** Opening Dataset block **

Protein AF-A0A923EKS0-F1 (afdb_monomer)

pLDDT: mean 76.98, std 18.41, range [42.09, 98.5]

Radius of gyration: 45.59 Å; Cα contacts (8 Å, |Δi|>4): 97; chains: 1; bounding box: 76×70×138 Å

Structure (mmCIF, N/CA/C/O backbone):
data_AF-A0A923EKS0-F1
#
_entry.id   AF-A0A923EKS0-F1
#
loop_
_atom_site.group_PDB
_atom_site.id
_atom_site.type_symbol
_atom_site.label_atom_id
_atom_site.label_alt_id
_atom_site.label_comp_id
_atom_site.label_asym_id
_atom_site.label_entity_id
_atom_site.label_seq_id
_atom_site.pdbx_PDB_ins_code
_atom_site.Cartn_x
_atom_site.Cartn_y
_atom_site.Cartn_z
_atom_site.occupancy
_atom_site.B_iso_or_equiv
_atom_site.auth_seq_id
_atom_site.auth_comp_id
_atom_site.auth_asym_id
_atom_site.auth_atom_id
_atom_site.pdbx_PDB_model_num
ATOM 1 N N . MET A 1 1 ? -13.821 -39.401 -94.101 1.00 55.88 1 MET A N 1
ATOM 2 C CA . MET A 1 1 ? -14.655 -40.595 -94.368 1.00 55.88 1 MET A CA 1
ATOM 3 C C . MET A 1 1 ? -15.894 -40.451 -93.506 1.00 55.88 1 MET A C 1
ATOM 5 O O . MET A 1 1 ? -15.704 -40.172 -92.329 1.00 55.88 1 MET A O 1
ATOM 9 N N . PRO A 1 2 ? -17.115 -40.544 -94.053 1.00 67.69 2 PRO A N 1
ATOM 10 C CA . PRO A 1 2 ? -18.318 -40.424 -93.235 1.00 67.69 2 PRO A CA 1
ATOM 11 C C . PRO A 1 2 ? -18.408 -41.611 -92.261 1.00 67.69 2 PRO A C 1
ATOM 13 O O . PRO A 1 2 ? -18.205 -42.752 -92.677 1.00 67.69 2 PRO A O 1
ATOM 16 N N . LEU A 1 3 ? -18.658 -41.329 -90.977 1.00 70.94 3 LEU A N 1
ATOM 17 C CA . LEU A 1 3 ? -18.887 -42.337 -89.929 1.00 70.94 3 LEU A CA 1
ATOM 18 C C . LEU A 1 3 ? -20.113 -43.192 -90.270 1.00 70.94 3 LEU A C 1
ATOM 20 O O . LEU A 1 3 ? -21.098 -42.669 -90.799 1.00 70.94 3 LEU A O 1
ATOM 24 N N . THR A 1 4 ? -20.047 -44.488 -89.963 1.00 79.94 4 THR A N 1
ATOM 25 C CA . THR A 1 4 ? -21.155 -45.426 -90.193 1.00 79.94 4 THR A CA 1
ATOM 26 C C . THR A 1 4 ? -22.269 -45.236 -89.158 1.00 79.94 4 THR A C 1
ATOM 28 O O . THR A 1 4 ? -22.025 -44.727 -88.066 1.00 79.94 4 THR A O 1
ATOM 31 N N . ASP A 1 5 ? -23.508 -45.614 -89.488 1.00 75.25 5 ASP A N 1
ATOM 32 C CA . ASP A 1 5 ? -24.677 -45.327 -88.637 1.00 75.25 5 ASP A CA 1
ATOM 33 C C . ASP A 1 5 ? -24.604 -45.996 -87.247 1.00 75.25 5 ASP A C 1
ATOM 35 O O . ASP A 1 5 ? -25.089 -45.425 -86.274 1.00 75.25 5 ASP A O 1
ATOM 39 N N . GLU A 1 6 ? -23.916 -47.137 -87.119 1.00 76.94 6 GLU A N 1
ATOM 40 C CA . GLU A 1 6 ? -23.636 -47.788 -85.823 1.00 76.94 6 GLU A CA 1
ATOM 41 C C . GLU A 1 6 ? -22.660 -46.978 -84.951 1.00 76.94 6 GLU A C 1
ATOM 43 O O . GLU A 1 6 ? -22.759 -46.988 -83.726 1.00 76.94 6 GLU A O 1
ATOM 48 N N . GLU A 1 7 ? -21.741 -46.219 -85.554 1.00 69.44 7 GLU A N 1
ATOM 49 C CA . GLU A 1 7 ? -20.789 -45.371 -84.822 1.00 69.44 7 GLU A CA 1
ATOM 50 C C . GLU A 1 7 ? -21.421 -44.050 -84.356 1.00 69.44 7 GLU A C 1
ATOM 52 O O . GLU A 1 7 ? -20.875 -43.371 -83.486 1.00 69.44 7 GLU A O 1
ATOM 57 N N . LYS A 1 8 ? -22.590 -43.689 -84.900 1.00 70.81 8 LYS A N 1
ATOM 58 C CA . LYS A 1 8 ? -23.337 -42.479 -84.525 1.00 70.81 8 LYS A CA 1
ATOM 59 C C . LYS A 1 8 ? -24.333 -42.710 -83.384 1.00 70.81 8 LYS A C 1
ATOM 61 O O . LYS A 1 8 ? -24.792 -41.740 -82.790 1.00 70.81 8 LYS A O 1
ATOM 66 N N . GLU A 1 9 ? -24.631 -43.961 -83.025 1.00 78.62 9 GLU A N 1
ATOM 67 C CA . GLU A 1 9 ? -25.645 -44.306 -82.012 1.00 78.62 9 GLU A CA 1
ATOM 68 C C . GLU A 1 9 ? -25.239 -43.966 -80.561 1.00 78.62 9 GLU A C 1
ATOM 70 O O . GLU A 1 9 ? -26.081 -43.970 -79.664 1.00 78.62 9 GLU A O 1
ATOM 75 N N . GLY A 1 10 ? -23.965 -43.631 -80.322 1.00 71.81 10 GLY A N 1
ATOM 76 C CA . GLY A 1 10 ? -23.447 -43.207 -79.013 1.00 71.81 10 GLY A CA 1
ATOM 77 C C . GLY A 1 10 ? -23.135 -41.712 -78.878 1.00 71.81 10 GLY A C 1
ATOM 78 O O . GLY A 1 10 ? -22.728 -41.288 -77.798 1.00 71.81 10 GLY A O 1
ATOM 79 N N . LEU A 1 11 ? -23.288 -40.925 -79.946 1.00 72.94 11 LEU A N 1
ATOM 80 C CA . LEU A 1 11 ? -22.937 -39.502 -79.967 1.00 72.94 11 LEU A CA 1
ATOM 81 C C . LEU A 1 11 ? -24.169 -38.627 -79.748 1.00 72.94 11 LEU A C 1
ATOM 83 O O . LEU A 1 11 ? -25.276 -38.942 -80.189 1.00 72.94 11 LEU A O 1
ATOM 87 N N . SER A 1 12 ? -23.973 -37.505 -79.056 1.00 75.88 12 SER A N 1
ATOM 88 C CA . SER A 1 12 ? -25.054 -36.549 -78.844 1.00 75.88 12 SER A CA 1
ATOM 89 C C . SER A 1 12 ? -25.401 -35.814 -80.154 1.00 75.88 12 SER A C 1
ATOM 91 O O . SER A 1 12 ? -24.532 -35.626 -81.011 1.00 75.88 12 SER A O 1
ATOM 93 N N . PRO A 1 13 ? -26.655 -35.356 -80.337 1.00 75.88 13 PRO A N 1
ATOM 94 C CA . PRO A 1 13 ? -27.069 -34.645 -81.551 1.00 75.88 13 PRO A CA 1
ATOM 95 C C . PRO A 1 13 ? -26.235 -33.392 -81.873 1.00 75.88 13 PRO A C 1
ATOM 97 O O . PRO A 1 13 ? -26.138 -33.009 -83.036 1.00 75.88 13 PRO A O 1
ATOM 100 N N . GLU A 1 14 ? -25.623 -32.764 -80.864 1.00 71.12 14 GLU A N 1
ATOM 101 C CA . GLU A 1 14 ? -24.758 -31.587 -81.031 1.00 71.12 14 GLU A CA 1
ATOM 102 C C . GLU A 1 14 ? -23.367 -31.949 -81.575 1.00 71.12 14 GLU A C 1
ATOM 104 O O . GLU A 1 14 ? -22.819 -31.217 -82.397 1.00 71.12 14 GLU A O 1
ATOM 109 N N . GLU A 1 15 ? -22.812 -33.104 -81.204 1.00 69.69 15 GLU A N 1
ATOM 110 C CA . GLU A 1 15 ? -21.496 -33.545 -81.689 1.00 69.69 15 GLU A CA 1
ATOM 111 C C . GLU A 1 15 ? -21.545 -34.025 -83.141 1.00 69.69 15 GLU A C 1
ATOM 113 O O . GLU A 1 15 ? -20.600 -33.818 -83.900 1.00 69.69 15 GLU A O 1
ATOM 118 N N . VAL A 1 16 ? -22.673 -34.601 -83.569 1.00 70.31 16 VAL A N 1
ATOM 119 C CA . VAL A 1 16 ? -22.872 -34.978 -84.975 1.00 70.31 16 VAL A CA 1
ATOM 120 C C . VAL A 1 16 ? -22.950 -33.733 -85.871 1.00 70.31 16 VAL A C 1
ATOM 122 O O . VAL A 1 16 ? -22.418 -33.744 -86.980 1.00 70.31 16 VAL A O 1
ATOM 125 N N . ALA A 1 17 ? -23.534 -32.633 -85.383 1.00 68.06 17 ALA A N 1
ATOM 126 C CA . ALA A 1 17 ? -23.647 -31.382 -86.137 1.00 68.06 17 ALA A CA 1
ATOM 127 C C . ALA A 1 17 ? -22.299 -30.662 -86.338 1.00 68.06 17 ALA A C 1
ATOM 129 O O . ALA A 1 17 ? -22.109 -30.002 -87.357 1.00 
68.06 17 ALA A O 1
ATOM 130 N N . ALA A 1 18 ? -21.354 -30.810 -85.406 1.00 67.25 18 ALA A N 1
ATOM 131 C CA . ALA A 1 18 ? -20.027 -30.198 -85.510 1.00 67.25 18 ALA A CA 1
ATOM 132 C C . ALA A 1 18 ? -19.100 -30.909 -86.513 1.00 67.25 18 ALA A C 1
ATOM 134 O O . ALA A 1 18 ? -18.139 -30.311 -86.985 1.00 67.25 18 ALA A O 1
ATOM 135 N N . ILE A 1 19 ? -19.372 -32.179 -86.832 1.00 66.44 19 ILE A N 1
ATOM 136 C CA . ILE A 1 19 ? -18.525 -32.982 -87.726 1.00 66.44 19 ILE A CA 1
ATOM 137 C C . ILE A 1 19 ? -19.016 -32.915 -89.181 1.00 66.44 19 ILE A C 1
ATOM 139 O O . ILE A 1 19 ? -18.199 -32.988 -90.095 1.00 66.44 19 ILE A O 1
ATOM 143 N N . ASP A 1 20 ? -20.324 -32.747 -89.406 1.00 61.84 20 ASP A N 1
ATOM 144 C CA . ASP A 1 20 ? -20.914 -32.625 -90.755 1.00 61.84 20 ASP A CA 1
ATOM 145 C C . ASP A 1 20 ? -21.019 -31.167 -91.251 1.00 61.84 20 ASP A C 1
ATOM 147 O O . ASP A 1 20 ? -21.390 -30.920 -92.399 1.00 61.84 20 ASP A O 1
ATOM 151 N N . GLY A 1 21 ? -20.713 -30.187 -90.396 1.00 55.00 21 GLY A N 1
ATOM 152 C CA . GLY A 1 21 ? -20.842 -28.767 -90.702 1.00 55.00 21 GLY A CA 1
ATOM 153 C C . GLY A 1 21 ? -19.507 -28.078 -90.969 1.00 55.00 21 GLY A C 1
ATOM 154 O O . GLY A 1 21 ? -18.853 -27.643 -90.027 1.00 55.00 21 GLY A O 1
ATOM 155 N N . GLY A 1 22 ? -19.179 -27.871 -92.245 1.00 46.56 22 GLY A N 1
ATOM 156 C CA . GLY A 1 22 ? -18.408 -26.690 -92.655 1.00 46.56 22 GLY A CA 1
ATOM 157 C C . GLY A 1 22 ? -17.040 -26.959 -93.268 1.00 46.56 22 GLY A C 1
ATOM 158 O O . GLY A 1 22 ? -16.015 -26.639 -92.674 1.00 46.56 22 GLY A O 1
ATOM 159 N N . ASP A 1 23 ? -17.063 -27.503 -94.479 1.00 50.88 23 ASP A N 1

** Closing Dataset block **

Begin with the line that has "ATOM 139 O O" in the listing above and end after the line that has "ATOM 158 O O"; output those lines exactly.

ATOM 139 O O . ILE A 1 19 ? -18.199 -32.988 -90.095 1.00 66.44 19 ILE A O 1
ATOM 143 N N . ASP A 1 20 ? -20.324 -32.747 -89.406 1.00 61.84 20 ASP A N 1
ATOM 144 C CA . ASP A 1 20 ? -20.914 -32.625 -90.755 1.00 61.84 20 ASP A CA 1
ATOM 145 C C . ASP A 1 20 ? -21.019 -31.167 -91.251 1.00 61.84 20 ASP A C 1
ATOM 147 O O . ASP A 1 20 ? -21.390 -30.920 -92.399 1.00 61.84 20 ASP A O 1
ATOM 151 N N . GLY A 1 21 ? -20.713 -30.187 -90.396 1.00 55.00 21 GLY A N 1
ATOM 152 C CA . GLY A 1 21 ? -20.842 -28.767 -90.702 1.00 55.00 21 GLY A CA 1
ATOM 153 C C . GLY A 1 21 ? -19.507 -28.078 -90.969 1.00 55.00 21 GLY A C 1
ATOM 154 O O . GLY A 1 21 ? -18.853 -27.643 -90.027 1.00 55.00 21 GLY A O 1
ATOM 155 N N . GLY A 1 22 ? -19.179 -27.871 -92.245 1.00 46.56 22 GLY A N 1
ATOM 156 C CA . GLY A 1 22 ? -18.408 -26.690 -92.655 1.00 46.56 22 GLY A CA 1
ATOM 157 C C . GLY A 1 22 ? -17.040 -26.959 -93.268 1.00 46.56 22 GLY A C 1
ATOM 158 O O . GLY A 1 22 ? -16.015 -26.639 -92.674 1.00 46.56 22 GLY A O 1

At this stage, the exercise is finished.